On Monday, January 30th Tony will have labs and a meeting with his oncologist to sign all the paperwork for the Transplant. 

Tuesday, January 31st he'll get his port placed in his chest. 

February 1-5, he'll receive outpatient chemo (Fludarabine)

On February 6th he'll check into the hospital and receive one dose of the chemo Melphalan. 

Transplant will happen the next day on February 7th. 

He'll likely be in the hospital around 20 days. Then he'll need to be down in SLC for an additional 80 days. 

Finally! A Schedule!

 Sorry, I just realized I didn't update when Tony came home from the hospital. He came home on Sunday. His white count is still low, so he hasn't recovered, but he is no longer having fevers, and he isn't getting worse. 

We had an appointment yesterday with his regular Hematologist. He's handing him off to the Transplant team. The transplant team sent us a schedule for his Transplant. It is as follows:

Jan 18th: Bone Marrow Biopsy. 

Jan 23rd: Allo education class

Jan 25th: RN Education, CT of his Chest, ECHO of his heart, Pulmonary tests

Jan 30th: Meet with Transplant doctor and sign all the consents. 

Feb 1st: Chest Line placement (He will need a port in his chest for all the treatments)

Feb 2 - 6: Outpatient Chemo infusions - fludarabine 

Feb 7th: Admitted to the hospital - Infusion of Melphalam chemo

Feb 8th: Stem cell Transplant

Pneumonia kind of a day

 Tony spiked a fever tonight, and since he's immunocompromised right now, that means automatic ER visit.
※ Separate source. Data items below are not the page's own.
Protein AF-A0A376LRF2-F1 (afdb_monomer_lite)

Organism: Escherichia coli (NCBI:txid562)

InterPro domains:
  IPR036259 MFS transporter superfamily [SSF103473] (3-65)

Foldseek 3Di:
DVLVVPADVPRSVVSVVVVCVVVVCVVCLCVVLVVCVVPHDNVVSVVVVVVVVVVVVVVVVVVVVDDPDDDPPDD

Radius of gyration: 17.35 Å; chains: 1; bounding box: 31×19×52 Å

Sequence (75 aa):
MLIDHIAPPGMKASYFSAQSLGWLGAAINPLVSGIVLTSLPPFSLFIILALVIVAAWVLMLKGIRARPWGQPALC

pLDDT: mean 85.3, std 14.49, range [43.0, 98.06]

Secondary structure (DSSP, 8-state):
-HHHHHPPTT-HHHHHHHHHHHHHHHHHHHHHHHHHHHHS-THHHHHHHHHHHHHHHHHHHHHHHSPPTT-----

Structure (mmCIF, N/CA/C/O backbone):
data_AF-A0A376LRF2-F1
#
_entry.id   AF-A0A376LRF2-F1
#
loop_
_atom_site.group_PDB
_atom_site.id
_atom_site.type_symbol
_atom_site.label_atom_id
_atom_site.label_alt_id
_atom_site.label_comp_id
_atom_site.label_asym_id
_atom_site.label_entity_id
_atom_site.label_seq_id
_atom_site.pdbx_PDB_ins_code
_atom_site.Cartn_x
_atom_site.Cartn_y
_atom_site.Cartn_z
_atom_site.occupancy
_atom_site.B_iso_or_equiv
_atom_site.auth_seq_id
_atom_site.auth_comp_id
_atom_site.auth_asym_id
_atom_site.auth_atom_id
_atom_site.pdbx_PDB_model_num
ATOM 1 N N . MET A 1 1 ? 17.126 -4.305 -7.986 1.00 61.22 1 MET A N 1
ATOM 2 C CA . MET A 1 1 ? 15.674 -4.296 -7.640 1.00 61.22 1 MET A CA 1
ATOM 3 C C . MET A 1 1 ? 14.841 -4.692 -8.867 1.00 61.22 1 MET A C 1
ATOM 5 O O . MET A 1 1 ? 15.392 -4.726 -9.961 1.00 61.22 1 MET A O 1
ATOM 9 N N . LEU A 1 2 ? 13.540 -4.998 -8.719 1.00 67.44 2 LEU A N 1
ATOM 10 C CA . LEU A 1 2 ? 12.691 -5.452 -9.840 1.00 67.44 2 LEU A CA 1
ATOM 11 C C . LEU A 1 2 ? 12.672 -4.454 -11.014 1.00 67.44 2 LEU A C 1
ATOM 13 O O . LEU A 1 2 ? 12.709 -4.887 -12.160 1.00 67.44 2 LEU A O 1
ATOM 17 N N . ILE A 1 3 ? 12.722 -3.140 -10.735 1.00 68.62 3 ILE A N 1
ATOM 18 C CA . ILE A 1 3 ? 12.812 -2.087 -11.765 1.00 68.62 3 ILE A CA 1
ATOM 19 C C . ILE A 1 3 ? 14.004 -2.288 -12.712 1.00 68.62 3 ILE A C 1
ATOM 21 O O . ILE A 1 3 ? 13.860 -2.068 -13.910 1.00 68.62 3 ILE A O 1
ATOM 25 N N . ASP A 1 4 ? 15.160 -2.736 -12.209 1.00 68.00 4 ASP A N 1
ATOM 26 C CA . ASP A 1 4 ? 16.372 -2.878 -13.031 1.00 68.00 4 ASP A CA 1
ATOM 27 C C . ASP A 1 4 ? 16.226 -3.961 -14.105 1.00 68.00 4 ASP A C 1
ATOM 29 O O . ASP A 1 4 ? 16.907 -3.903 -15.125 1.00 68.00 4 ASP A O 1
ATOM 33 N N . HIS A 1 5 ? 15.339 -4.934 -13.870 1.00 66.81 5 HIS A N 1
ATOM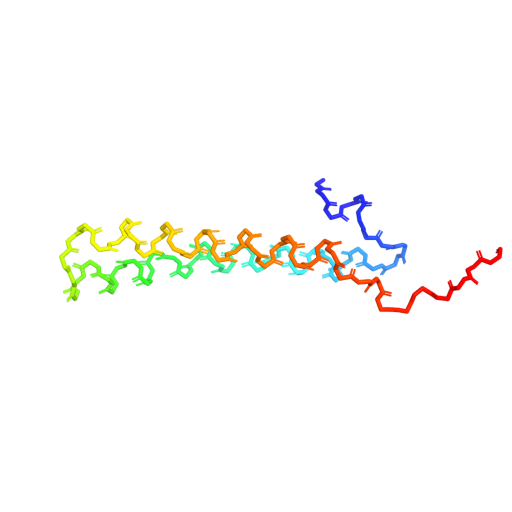 34 C CA . HIS A 1 5 ? 15.086 -6.058 -14.772 1.00 66.81 5 HIS A CA 1
ATOM 35 C C . HIS A 1 5 ? 13.923 -5.801 -15.741 1.00 66.81 5 HIS A C 1
ATOM 37 O O . HIS A 1 5 ? 13.836 -6.479 -16.760 1.00 66.81 5 HIS A O 1
ATOM 43 N N . ILE A 1 6 ? 13.032 -4.846 -15.445 1.00 73.00 6 ILE A N 1
ATOM 44 C CA . ILE A 1 6 ? 11.860 -4.530 -16.285 1.00 73.00 6 ILE A CA 1
ATOM 45 C C . ILE A 1 6 ? 12.026 -3.245 -17.105 1.00 73.00 6 ILE A C 1
ATOM 47 O O . ILE A 1 6 ? 11.288 -3.044 -18.064 1.00 73.00 6 ILE A O 1
ATOM 51 N N . ALA A 1 7 ? 12.954 -2.359 -16.732 1.00 76.00 7 ALA A N 1
ATOM 52 C CA . ALA A 1 7 ? 13.115 -1.067 -17.387 1.00 76.00 7 ALA A CA 1
ATOM 53 C C . ALA A 1 7 ? 13.890 -1.192 -18.717 1.00 76.00 7 ALA A C 1
ATOM 55 O O . ALA A 1 7 ? 15.045 -1.633 -18.708 1.00 76.00 7 ALA A O 1
ATOM 56 N N . PRO A 1 8 ? 13.318 -0.737 -19.850 1.00 75.56 8 PRO A N 1
ATOM 57 C CA . PRO A 1 8 ? 14.033 -0.646 -21.120 1.00 75.56 8 PRO A CA 1
ATOM 58 C C . PRO A 1 8 ? 15.268 0.272 -21.040 1.00 75.56 8 PRO A C 1
ATOM 60 O O . PRO A 1 8 ? 15.322 1.173 -20.187 1.00 75.56 8 PRO A O 1
ATOM 63 N N . PRO A 1 9 ? 16.249 0.112 -21.950 1.00 76.62 9 PRO A N 1
ATOM 64 C CA . PRO A 1 9 ? 17.373 1.038 -22.072 1.00 76.62 9 PRO A CA 1
ATOM 65 C C . PRO A 1 9 ? 16.875 2.488 -22.189 1.00 76.62 9 PRO A C 1
ATOM 67 O O . PRO A 1 9 ? 15.967 2.777 -22.960 1.00 76.62 9 PRO A O 1
ATOM 70 N N . GLY A 1 10 ? 17.426 3.401 -21.384 1.00 77.06 10 GLY A N 1
ATOM 71 C CA . GLY A 1 10 ? 17.024 4.818 -21.359 1.00 77.06 10 GLY A CA 1
ATOM 72 C C . GLY A 1 10 ? 15.790 5.161 -20.507 1.00 77.06 10 GLY A C 1
ATOM 73 O O . GLY A 1 10 ? 15.607 6.327 -20.176 1.00 77.06 10 GLY A O 1
ATOM 74 N N . MET A 1 11 ? 14.988 4.184 -20.064 1.00 81.44 11 MET A N 1
ATOM 75 C CA . MET A 1 11 ? 13.775 4.432 -19.257 1.00 81.44 11 MET A CA 1
ATOM 76 C C . MET A 1 11 ? 13.946 4.185 -17.754 1.00 81.44 11 MET A C 1
ATOM 78 O O . MET A 1 11 ? 13.003 4.365 -16.983 1.00 81.44 11 MET A O 1
ATOM 82 N N . LYS A 1 12 ? 15.149 3.807 -17.305 1.00 78.56 12 LYS A N 1
ATOM 83 C CA . LYS A 1 12 ? 15.421 3.484 -15.895 1.00 78.56 12 LYS A CA 1
ATOM 84 C C . LYS A 1 12 ? 14.972 4.606 -14.955 1.00 78.56 12 LYS A C 1
ATOM 86 O O . LYS A 1 12 ? 14.244 4.331 -14.011 1.00 78.56 12 LYS A O 1
ATOM 91 N N . ALA A 1 13 ? 15.313 5.861 -15.253 1.00 83.00 13 ALA A N 1
ATOM 92 C CA . ALA A 1 13 ? 14.966 7.008 -14.408 1.00 83.00 13 ALA A CA 1
ATOM 93 C C . ALA A 1 13 ? 13.452 7.134 -14.142 1.00 83.00 13 ALA A C 1
ATOM 95 O O . ALA A 1 13 ? 13.052 7.349 -13.001 1.00 83.00 13 ALA A O 1
ATOM 96 N N . SER A 1 14 ? 12.608 6.934 -15.160 1.00 84.38 14 SER A N 1
ATOM 97 C CA . SER A 1 14 ? 11.144 6.980 -15.020 1.00 84.38 14 SER A CA 1
ATOM 98 C C . SER A 1 14 ? 10.589 5.807 -14.207 1.00 84.38 14 SER A C 1
ATOM 100 O O . SER A 1 14 ? 9.636 5.959 -13.449 1.00 84.38 14 SER A O 1
ATOM 102 N N . TYR A 1 15 ? 11.193 4.628 -14.330 1.00 84.75 15 TYR A N 1
ATOM 103 C CA . TYR A 1 15 ? 10.808 3.466 -13.532 1.00 84.75 15 TYR A CA 1
ATOM 104 C C . TYR A 1 15 ? 11.234 3.620 -12.058 1.00 84.75 15 TYR A C 1
ATOM 106 O O . TYR A 1 15 ? 10.461 3.308 -11.153 1.00 84.75 15 TYR A O 1
ATOM 114 N N . PHE A 1 16 ? 12.427 4.164 -11.798 1.00 83.3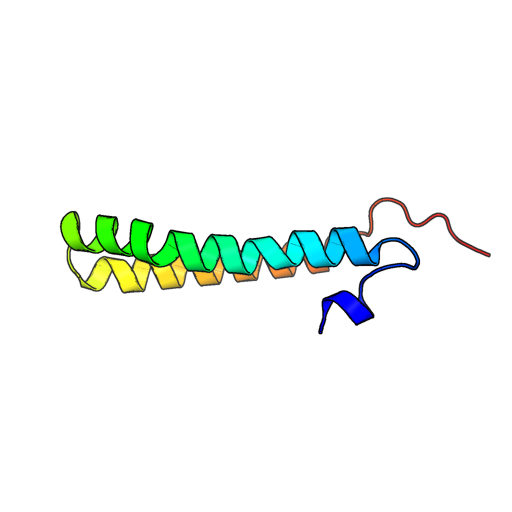8 16 PHE A N 1
ATOM 115 C CA . PHE A 1 16 ? 12.885 4.521 -10.450 1.00 83.38 16 PHE A CA 1
ATOM 116 C C . PHE A 1 16 ? 12.018 5.619 -9.814 1.00 83.38 16 PHE A C 1
ATOM 118 O O . PHE A 1 16 ? 11.680 5.526 -8.634 1.00 83.38 16 PHE A O 1
ATOM 125 N N . SER A 1 17 ? 11.610 6.642 -10.573 1.00 84.38 17 SER A N 1
ATOM 126 C CA . SER A 1 17 ? 10.708 7.672 -10.045 1.00 84.38 17 SER A CA 1
ATOM 127 C C . SER A 1 17 ? 9.325 7.097 -9.728 1.00 84.38 17 SER A C 1
ATOM 129 O O . SER A 1 17 ? 8.763 7.421 -8.684 1.00 84.38 17 SER A O 1
ATOM 131 N N . ALA A 1 18 ? 8.814 6.157 -10.529 1.00 88.50 18 ALA A N 1
ATOM 132 C CA . ALA A 1 18 ? 7.594 5.424 -10.196 1.00 88.50 18 ALA A CA 1
ATOM 133 C C . ALA A 1 18 ? 7.746 4.584 -8.915 1.00 88.50 18 ALA A C 1
ATOM 135 O O . ALA A 1 18 ? 6.826 4.532 -8.103 1.00 88.50 18 ALA A O 1
ATOM 136 N N . GLN A 1 19 ? 8.916 3.987 -8.665 1.00 87.62 19 GLN A N 1
ATOM 137 C CA . GLN A 1 19 ? 9.179 3.288 -7.402 1.00 87.62 19 GLN A CA 1
ATOM 138 C C . GLN A 1 19 ? 9.102 4.228 -6.187 1.00 87.62 19 GLN A C 1
ATOM 140 O O . GLN A 1 19 ? 8.708 3.794 -5.102 1.00 87.62 19 GLN A O 1
ATOM 145 N N . SER A 1 20 ? 9.408 5.519 -6.359 1.00 89.44 20 SER A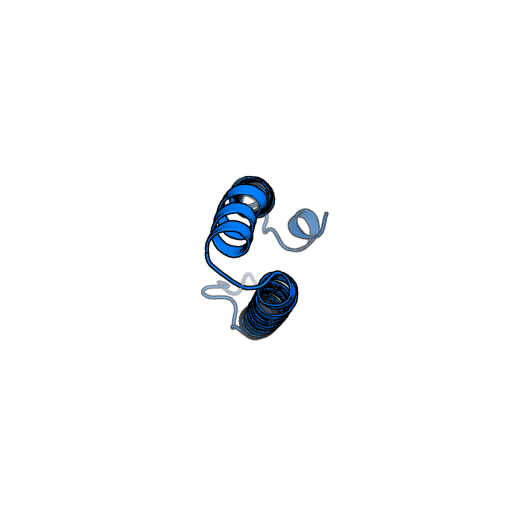 N 1
ATOM 146 C CA . SER A 1 20 ? 9.331 6.493 -5.265 1.00 89.44 20 SER A CA 1
ATOM 147 C C . SER A 1 20 ? 7.912 6.690 -4.709 1.00 89.44 20 SER A C 1
ATOM 149 O O . SER A 1 20 ? 7.755 7.034 -3.537 1.00 89.44 20 SER A O 1
ATOM 151 N N . LEU A 1 21 ? 6.873 6.347 -5.484 1.00 91.25 21 LEU A N 1
ATOM 152 C CA . LEU A 1 21 ? 5.484 6.304 -5.010 1.00 91.25 21 LEU A CA 1
ATOM 153 C C . LEU A 1 21 ? 5.291 5.345 -3.828 1.00 91.25 21 LEU A C 1
ATOM 155 O O . LEU A 1 21 ? 4.423 5.585 -2.992 1.00 91.25 21 LEU A O 1
ATOM 159 N N . GLY A 1 22 ? 6.109 4.292 -3.712 1.00 91.88 22 GLY A N 1
ATOM 160 C CA . GLY A 1 22 ? 6.093 3.407 -2.546 1.00 91.88 22 GLY A CA 1
ATOM 161 C C . GLY A 1 22 ? 6.446 4.146 -1.250 1.00 91.88 22 GLY A C 1
ATOM 162 O O . GLY A 1 22 ? 5.794 3.942 -0.228 1.00 91.88 22 GLY A O 1
ATOM 163 N N . TRP A 1 23 ? 7.413 5.067 -1.307 1.00 92.19 23 TRP A N 1
ATOM 164 C CA . TRP A 1 23 ? 7.784 5.917 -0.171 1.00 92.19 23 TRP A CA 1
ATOM 165 C C . TRP A 1 23 ? 6.699 6.942 0.156 1.00 92.19 23 TRP A C 1
ATOM 167 O O . TRP A 1 23 ? 6.403 7.165 1.329 1.00 92.19 23 TRP A O 1
ATOM 177 N N . LEU A 1 24 ? 6.053 7.514 -0.865 1.00 93.62 24 LEU A N 1
ATOM 178 C CA . LEU A 1 24 ? 4.901 8.396 -0.665 1.00 93.62 24 LEU A CA 1
ATOM 179 C C . LEU A 1 24 ? 3.745 7.656 0.024 1.00 93.62 24 LEU A C 1
ATOM 181 O O . LEU A 1 24 ? 3.181 8.157 0.993 1.00 93.62 24 LEU A O 1
ATOM 185 N N . GLY A 1 25 ? 3.427 6.441 -0.429 1.00 93.81 25 GLY A N 1
ATOM 186 C CA . GLY A 1 25 ? 2.417 5.594 0.204 1.00 93.81 25 GLY A CA 1
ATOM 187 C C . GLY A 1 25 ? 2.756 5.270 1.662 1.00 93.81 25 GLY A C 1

Our little Kevin has bronchitis, so we originally thought that was most likely the cause since Tony had started coughing yesterday. His cough got worse throughout the day, and then we checked his temperature at 9 pm and he was 101. We called down to Huntsman and they said, definitely go to the ER, but not their ER. He said they were completely swamped and he wouldn't be able to be seen for hours. We were quite happy to head to our little Tremonton hospital instead. They had him back in a room within 5 minutes, and all the tests done within the hour. But then things got slow. We did have to wait for the ER doctor to communicate with his oncologists in Salt Lake City to make sure he was doing the best things for our current situation. We found out, surprisingly, that he has pneumonia. It's in a very early stage, but it's still not something you mess around with. So they have him on 3 different IV antibiotics: Rocephin, Azithromycin, and Cefepime. 

Unfortunately, they decided around 1 a.m. that they would need to keep him for the next 48 hours to watch his symptoms. We know this is for the best, but he is disappointed to be sleeping in the hospital again. We're not sure what this means for the timing of his transplant. The doctor was very clear he cannot start any kind of treatment if he has any sign of upper respiratory illness.  But we're trying to take things one problem at a time.